The romance of Cuba lies not in that it is Communist, but that during the ’50s it was a haven for the mob and the corporations who, in concert with the Batista government of the time, was milking the country for all of its worth. It lies with the people who threw them lock, stock and barrel out of the country. You won’t read much of that in mainstream American media reporting. After all, it was the all-American mob and corporations doing the damage who got tossed.

Che has been dead at the hands of the CIA since 1967, Cuba is an impoverished island courtesy of the United States and its meaningless embargo, and still the darlings of the American media must go on a rant and declare that to allow this cork to float is a pox upon the world — well, the world as the privileged American media sees it, anyway. Would that they for a minute would get over publishing the government line on anything and go and see for themselves the damage America has done to a country that merely occupies space in the Gulf.

But wait, they can’t! It’s against the law for an American to visit Cuba. Oh well, no matter. They can write all about it from Florida, or D.C., or wherever the money is coming from to pay for the media advertising budgets.

It’s not a wonder to me why the newspapers are bleeding subscribers at an alarming rate. Just read the article and see the government-inspired propaganda line for yourself.
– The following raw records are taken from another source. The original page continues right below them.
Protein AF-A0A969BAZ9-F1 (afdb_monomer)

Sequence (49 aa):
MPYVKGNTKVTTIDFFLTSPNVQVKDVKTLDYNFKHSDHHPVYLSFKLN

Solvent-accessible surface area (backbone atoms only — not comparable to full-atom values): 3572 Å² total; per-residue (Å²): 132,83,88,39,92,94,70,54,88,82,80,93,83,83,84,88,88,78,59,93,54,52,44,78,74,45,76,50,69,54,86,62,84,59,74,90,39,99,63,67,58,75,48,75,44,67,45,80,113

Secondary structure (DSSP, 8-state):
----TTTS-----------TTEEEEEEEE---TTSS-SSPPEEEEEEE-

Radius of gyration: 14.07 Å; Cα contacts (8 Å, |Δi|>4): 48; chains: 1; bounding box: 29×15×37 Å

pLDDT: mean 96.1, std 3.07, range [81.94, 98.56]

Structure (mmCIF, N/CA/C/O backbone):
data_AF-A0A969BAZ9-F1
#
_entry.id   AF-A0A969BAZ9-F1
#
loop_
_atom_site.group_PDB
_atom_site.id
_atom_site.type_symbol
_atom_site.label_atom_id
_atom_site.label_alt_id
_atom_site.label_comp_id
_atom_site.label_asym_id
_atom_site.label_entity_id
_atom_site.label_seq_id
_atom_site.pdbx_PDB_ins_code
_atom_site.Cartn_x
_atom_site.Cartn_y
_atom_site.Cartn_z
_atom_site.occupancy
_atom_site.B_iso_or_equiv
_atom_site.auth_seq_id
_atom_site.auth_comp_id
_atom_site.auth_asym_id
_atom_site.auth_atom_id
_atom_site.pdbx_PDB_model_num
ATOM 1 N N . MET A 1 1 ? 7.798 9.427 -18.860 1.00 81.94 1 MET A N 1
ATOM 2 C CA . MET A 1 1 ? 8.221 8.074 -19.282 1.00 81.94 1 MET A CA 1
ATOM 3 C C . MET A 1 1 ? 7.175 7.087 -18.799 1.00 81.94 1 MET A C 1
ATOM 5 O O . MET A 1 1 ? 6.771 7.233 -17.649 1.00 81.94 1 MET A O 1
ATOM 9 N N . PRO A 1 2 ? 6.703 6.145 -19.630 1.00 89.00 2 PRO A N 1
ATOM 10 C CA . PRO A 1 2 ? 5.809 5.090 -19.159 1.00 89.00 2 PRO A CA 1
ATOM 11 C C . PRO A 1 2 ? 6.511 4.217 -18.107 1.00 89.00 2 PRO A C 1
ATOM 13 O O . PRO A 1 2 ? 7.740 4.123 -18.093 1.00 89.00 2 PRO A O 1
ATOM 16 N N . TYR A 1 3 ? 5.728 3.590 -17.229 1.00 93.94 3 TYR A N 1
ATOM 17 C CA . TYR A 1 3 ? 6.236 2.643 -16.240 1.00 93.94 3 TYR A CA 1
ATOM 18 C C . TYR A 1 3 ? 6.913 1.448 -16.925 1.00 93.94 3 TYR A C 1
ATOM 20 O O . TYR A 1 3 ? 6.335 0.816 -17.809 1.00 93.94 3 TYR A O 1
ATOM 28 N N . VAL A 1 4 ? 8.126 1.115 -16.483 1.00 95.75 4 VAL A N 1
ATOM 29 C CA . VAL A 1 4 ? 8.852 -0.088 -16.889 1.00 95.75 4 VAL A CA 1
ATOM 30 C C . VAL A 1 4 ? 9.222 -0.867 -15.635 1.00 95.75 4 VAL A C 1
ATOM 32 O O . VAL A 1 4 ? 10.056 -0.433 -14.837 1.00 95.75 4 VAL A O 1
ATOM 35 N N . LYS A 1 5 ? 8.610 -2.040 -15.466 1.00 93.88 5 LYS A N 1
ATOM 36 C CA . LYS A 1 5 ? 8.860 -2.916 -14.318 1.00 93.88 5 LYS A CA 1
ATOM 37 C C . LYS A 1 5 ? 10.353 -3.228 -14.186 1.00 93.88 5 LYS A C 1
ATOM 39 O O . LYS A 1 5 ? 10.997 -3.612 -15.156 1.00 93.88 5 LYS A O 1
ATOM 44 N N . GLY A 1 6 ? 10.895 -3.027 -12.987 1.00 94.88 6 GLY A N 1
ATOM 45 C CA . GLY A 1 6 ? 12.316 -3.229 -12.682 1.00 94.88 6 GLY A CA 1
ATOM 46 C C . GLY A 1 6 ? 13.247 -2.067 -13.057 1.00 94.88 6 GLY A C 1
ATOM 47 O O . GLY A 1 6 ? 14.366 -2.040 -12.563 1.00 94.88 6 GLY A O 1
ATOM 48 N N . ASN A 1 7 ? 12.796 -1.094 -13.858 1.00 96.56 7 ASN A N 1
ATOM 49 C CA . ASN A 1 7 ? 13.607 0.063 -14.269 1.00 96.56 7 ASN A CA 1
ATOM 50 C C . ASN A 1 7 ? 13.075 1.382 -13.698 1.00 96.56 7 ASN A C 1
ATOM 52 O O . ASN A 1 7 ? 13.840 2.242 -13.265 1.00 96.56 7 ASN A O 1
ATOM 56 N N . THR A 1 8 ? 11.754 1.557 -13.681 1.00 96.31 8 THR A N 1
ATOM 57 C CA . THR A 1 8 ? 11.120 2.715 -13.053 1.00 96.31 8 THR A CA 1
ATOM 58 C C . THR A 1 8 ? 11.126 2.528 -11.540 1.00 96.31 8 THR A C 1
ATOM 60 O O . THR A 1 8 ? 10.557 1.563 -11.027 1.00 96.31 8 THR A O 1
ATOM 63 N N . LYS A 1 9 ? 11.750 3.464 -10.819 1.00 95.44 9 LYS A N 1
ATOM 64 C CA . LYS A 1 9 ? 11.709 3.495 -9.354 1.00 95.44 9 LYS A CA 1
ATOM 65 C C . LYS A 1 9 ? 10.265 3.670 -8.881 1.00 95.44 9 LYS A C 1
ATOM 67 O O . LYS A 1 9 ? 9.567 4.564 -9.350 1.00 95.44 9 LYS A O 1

And yes, all that for a meaningless movie review.

See what I mean?

Link to article here.

Warming the cockles o’ my heart

If only it were this simple:

A South Philadelphia man enraged because a family was talking during a Christmas showing of The Curious Case of Benjamin Button decided to deal with the situation by shooting the father, police said. — philly.com, Barbara Boyer

Admit it, you’ve wanted to do that too, haven’t you?

Now perhaps at least one family will stay home when they want a nice fireside chat.

Here we go again

It’s all to protect the children, of course.
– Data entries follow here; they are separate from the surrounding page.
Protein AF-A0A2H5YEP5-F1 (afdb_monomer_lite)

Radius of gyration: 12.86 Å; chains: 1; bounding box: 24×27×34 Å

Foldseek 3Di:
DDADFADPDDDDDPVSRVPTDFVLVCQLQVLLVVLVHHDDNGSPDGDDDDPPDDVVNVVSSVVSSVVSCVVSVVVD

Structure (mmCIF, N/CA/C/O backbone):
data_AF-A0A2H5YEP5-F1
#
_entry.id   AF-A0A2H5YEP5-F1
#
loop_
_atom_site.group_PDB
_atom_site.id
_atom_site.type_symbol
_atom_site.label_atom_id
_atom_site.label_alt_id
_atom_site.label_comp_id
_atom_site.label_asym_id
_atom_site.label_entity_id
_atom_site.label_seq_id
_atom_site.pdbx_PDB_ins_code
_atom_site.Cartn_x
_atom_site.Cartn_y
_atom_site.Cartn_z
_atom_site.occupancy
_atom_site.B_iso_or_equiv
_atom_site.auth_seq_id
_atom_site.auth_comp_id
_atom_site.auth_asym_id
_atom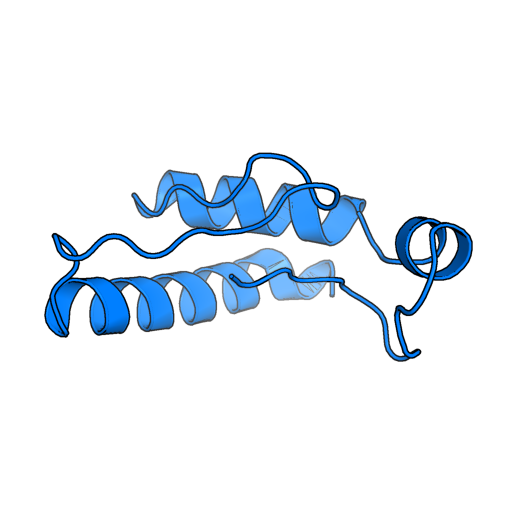_site.auth_atom_id
_atom_site.pdbx_PDB_model_num
ATOM 1 N N . MET A 1 1 ? -1.543 10.720 4.456 1.00 86.12 1 MET A N 1
ATOM 2 C CA . MET A 1 1 ? -1.841 10.083 3.157 1.00 86.12 1 MET A CA 1
ATOM 3 C C . MET A 1 1 ? -0.596 9.341 2.706 1.00 86.12 1 MET A C 1
ATOM 5 O O . MET A 1 1 ? 0.487 9.891 2.870 1.00 86.12 1 MET A O 1
ATOM 9 N N . LEU A 1 2 ? -0.734 8.114 2.205 1.00 91.12 2 LEU A N 1
ATOM 10 C CA . LEU A 1 2 ? 0.387 7.271 1.775 1.00 91.12 2 LEU A CA 1
ATOM 11 C C . LEU A 1 2 ? 0.093 6.670 0.396 1.00 91.12 2 LEU A C 1
ATOM 13 O O . LEU A 1 2 ? -1.000 6.162 0.172 1.00 91.12 2 LEU A O 1
ATOM 17 N N . SER A 1 3 ? 1.088 6.658 -0.488 1.00 92.12 3 SER A N 1
ATOM 18 C CA . SER A 1 3 ? 1.042 5.935 -1.764 1.00 92.12 3 SER A CA 1
ATOM 19 C C . SER A 1 3 ? 2.276 5.050 -1.896 1.00 92.12 3 SER A C 1
ATOM 21 O O . SER A 1 3 ? 3.347 5.377 -1.380 1.00 92.12 3 SER A O 1
ATOM 23 N N . ARG A 1 4 ? 2.136 3.911 -2.579 1.00 93.31 4 ARG A N 1
ATOM 24 C CA . ARG A 1 4 ? 3.218 2.938 -2.754 1.00 93.31 4 ARG A CA 1
ATOM 25 C C . ARG A 1 4 ? 3.433 2.640 -4.233 1.00 93.31 4 ARG A C 1
ATOM 27 O O . ARG A 1 4 ? 2.556 2.087 -4.884 1.00 93.31 4 ARG A O 1
ATOM 34 N N . PHE A 1 5 ? 4.643 2.917 -4.718 1.00 95.62 5 PHE A N 1
ATOM 35 C CA . PHE A 1 5 ? 5.061 2.644 -6.095 1.00 95.62 5 PHE A CA 1
ATOM 36 C C . PHE A 1 5 ? 6.245 1.675 -6.133 1.00 95.62 5 PHE A C 1
ATOM 38 O O . PHE A 1 5 ? 7.260 1.902 -5.477 1.00 95.62 5 PHE A O 1
ATOM 45 N N . PHE A 1 6 ? 6.148 0.598 -6.909 1.00 95.75 6 PHE A N 1
ATOM 46 C CA . PHE A 1 6 ? 7.244 -0.361 -7.074 1.00 95.75 6 PHE A CA 1
ATOM 47 C C . PHE A 1 6 ? 8.195 0.090 -8.186 1.00 95.75 6 PHE A C 1
ATOM 49 O O . PHE A 1 6 ? 7.993 -0.216 -9.357 1.00 95.75 6 PHE A O 1
ATOM 56 N N . THR A 1 7 ? 9.216 0.853 -7.808 1.00 95.94 7 THR A N 1
ATOM 57 C CA . THR A 1 7 ? 10.272 1.365 -8.690 1.00 95.94 7 THR A CA 1
ATOM 58 C C . THR A 1 7 ? 11.502 1.734 -7.853 1.00 95.94 7 THR A C 1
ATOM 60 O O . THR A 1 7 ? 11.390 1.912 -6.639 1.00 95.94 7 THR A O 1
ATOM 63 N N . THR A 1 8 ? 12.670 1.831 -8.487 1.00 95.81 8 THR A N 1
ATOM 64 C CA . THR A 1 8 ? 13.911 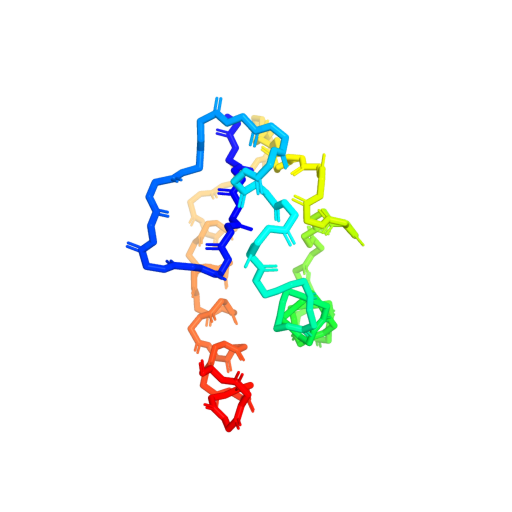2.348 -7.884 1.00 95.81 8 THR A CA 1
ATOM 65 C C . THR A 1 8 ? 14.126 3.839 -8.157 1.00 95.81 8 THR A C 1
ATOM 67 O O . THR A 1 8 ? 14.989 4.450 -7.533 1.00 95.81 8 THR A O 1
ATOM 70 N N . ALA A 1 9 ? 13.352 4.431 -9.072 1.00 96.38 9 ALA A N 1
ATOM 71 C CA . ALA A 1 9 ? 13.420 5.848 -9.414 1.00 96.38 9 ALA A CA 1
ATOM 72 C C . ALA A 1 9 ? 12.387 6.676 -8.620 1.00 96.38 9 ALA A C 1
ATOM 74 O O . ALA A 1 9 ? 11.324 6.149 -8.277 1.00 96.38 9 ALA A O 1
ATOM 75 N N . PRO A 1 10 ? 12.645 7.972 -8.362 1.00 95.31 10 PRO A N 1
ATOM 76 C CA . PRO A 1 10 ? 11.649 8.876 -7.790 1.00 95.31 10 PRO A CA 1
ATOM 77 C C . PRO A 1 10 ? 10.371 8.954 -8.639 1.00 95.31 10 PRO A C 1
ATOM 79 O O . PRO A 1 10 ? 10.419 8.904 -9.870 1.00 95.31 10 PRO A O 1
ATOM 82 N N . VAL A 1 11 ? 9.220 9.102 -7.977 1.00 95.25 11 VAL A N 1
ATOM 83 C CA . VAL A 1 11 ? 7.905 9.251 -8.617 1.00 95.25 11 VAL A CA 1
ATOM 84 C C . VAL A 1 11 ? 7.348 10.629 -8.282 1.00 95.25 11 VAL A C 1
ATOM 86 O O . VAL A 1 11 ? 6.770 10.830 -7.219 1.00 95.25 11 VAL A O 1
ATOM 89 N N . GLU A 1 12 ? 7.545 11.579 -9.193 1.00 95.25 12 GLU A N 1
ATOM 90 C CA . GLU A 1 12 ? 7.184 12.996 -8.995 1.00 95.25 12 GLU A CA 1
ATOM 91 C C . GLU A 1 12 ? 6.088 13.471 -9.958 1.00 95.25 12 GLU A C 1
ATOM 93 O O . GLU A 1 12 ? 5.566 14.576 -9.839 1.00 95.25 12 GLU A O 1
ATOM 98 N N . ASN A 1 13 ? 5.741 12.643 -10.942 1.00 95.38 13 ASN A N 1
ATOM 99 C CA . ASN A 1 13 ? 4.781 12.965 -11.987 1.00 95.38 13 ASN A CA 1
ATOM 100 C C . ASN A 1 13 ? 4.135 11.694 -12.556 1.00 95.38 13 ASN A C 1
ATOM 102 O O . ASN A 1 13 ? 4.511 10.566 -12.221 1.00 95.38 13 ASN A O 1
ATOM 106 N N . TRP A 1 14 ? 3.164 11.895 -13.448 1.00 95.19 14 TRP A N 1
ATOM 107 C CA . TRP A 1 14 ? 2.422 10.827 -14.115 1.00 95.19 14 TRP A CA 1
ATOM 108 C C . TRP A 1 14 ? 3.323 9.828 -14.852 1.00 95.19 14 TRP A C 1
ATOM 110 O O . TRP A 1 14 ? 3.121 8.619 -14.745 1.00 95.19 14 TRP A O 1
ATOM 120 N N . GLU A 1 15 ? 4.350 10.303 -15.560 1.00 96.62 15 GLU A N 1
ATOM 121 C CA . GLU A 1 15 ? 5.285 9.420 -16.262 1.00 96.62 15 GLU A CA 1
ATOM 122 C C . GLU A 1 15 ? 6.050 8.514 -15.295 1.00 96.62 15 GLU A C 1
ATOM 124 O O . GLU A 1 15 ? 6.243 7.332 -15.580 1.00 96.62 15 GLU A O 1
ATOM 129 N N . GLY A 1 16 ? 6.448 9.043 -14.135 1.00 96.00 16 GLY A N 1
ATOM 130 C CA . GLY A 1 16 ? 7.085 8.271 -13.072 1.00 96.00 16 GLY A CA 1
ATOM 131 C C . GLY A 1 16 ? 6.190 7.142 -12.562 1.00 96.00 16 GLY A C 1
ATOM 132 O O . GLY A 1 16 ? 6.654 6.010 -12.422 1.00 96.00 16 GLY A O 1
ATOM 133 N N . VAL A 1 17 ? 4.897 7.417 -12.356 1.00 95.06 17 VAL A N 1
ATOM 134 C CA . VAL A 1 17 ? 3.935 6.390 -11.922 1.00 95.06 17 VAL A CA 1
ATOM 135 C C . VAL A 1 17 ? 3.747 5.328 -13.006 1.00 95.06 17 VAL A C 1
ATOM 137 O O . VAL A 1 17 ? 3.754 4.140 -12.696 1.00 95.06 17 VAL A O 1
ATOM 140 N N . GLN A 1 18 ? 3.626 5.726 -14.278 1.00 95.38 18 GLN A N 1
ATOM 141 C CA . GLN A 1 18 ? 3.459 4.781 -15.389 1.00 95.38 18 GLN A CA 1
ATOM 142 C C . GLN A 1 18 ? 4.661 3.846 -15.581 1.00 95.38 18 GLN A C 1
ATOM 144 O O . GLN A 1 18 ? 4.491 2.730 -16.066 1.00 95.38 18 GLN A O 1
ATOM 149 N N . ARG A 1 19 ? 5.869 4.276 -15.195 1.00 96.25 19 ARG A N 1
ATOM 150 C CA . ARG A 1 19 ? 7.078 3.433 -15.220 1.00 96.25 19 ARG A CA 1
ATOM 151 C C . ARG A 1 19 ? 7.158 2.465 -14.034 1.00 96.25 19 ARG A C 1
ATOM 153 O O . ARG A 1 19 ? 7.963 1.537 -14.073 1.00 96.25 19 ARG A O 1
ATOM 160 N N . ALA A 1 20 ? 6.373 2.674 -12.976 1.00 96.94 20 ALA A N 1
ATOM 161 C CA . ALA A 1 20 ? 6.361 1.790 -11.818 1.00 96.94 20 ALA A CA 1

  • The internet is dangerous.
  • Let’s regulate it.
  • Rate web sites in the manner of motion pictures.
  • Come up with international rules for English-language web sites.
  • Have social sites — e.g. Facebook, Youtube — display “offensive” or “harmful” content only after the kiddies have gone to bed.

Good old mom and apple pie (or in this case, steak and kidney pie):

“The internet has been empowering and democratizing in many ways but we haven’t yet got the stakes in the ground to help people navigate their way safely around.”

“There is a wider public interest at stake when it involves harm to other people. We have got to get better at defining where the public interest lies and being clear about it.” — British Culture Minister Andy Burnham

Link to article here.

This guy is a wet dream for the British scandal sheets. His Wikipedia entry contains some real boners, but don’t bother going to look. All you have to do is close you eyes and you can see it all for yourself, based on his internet incompetence, above.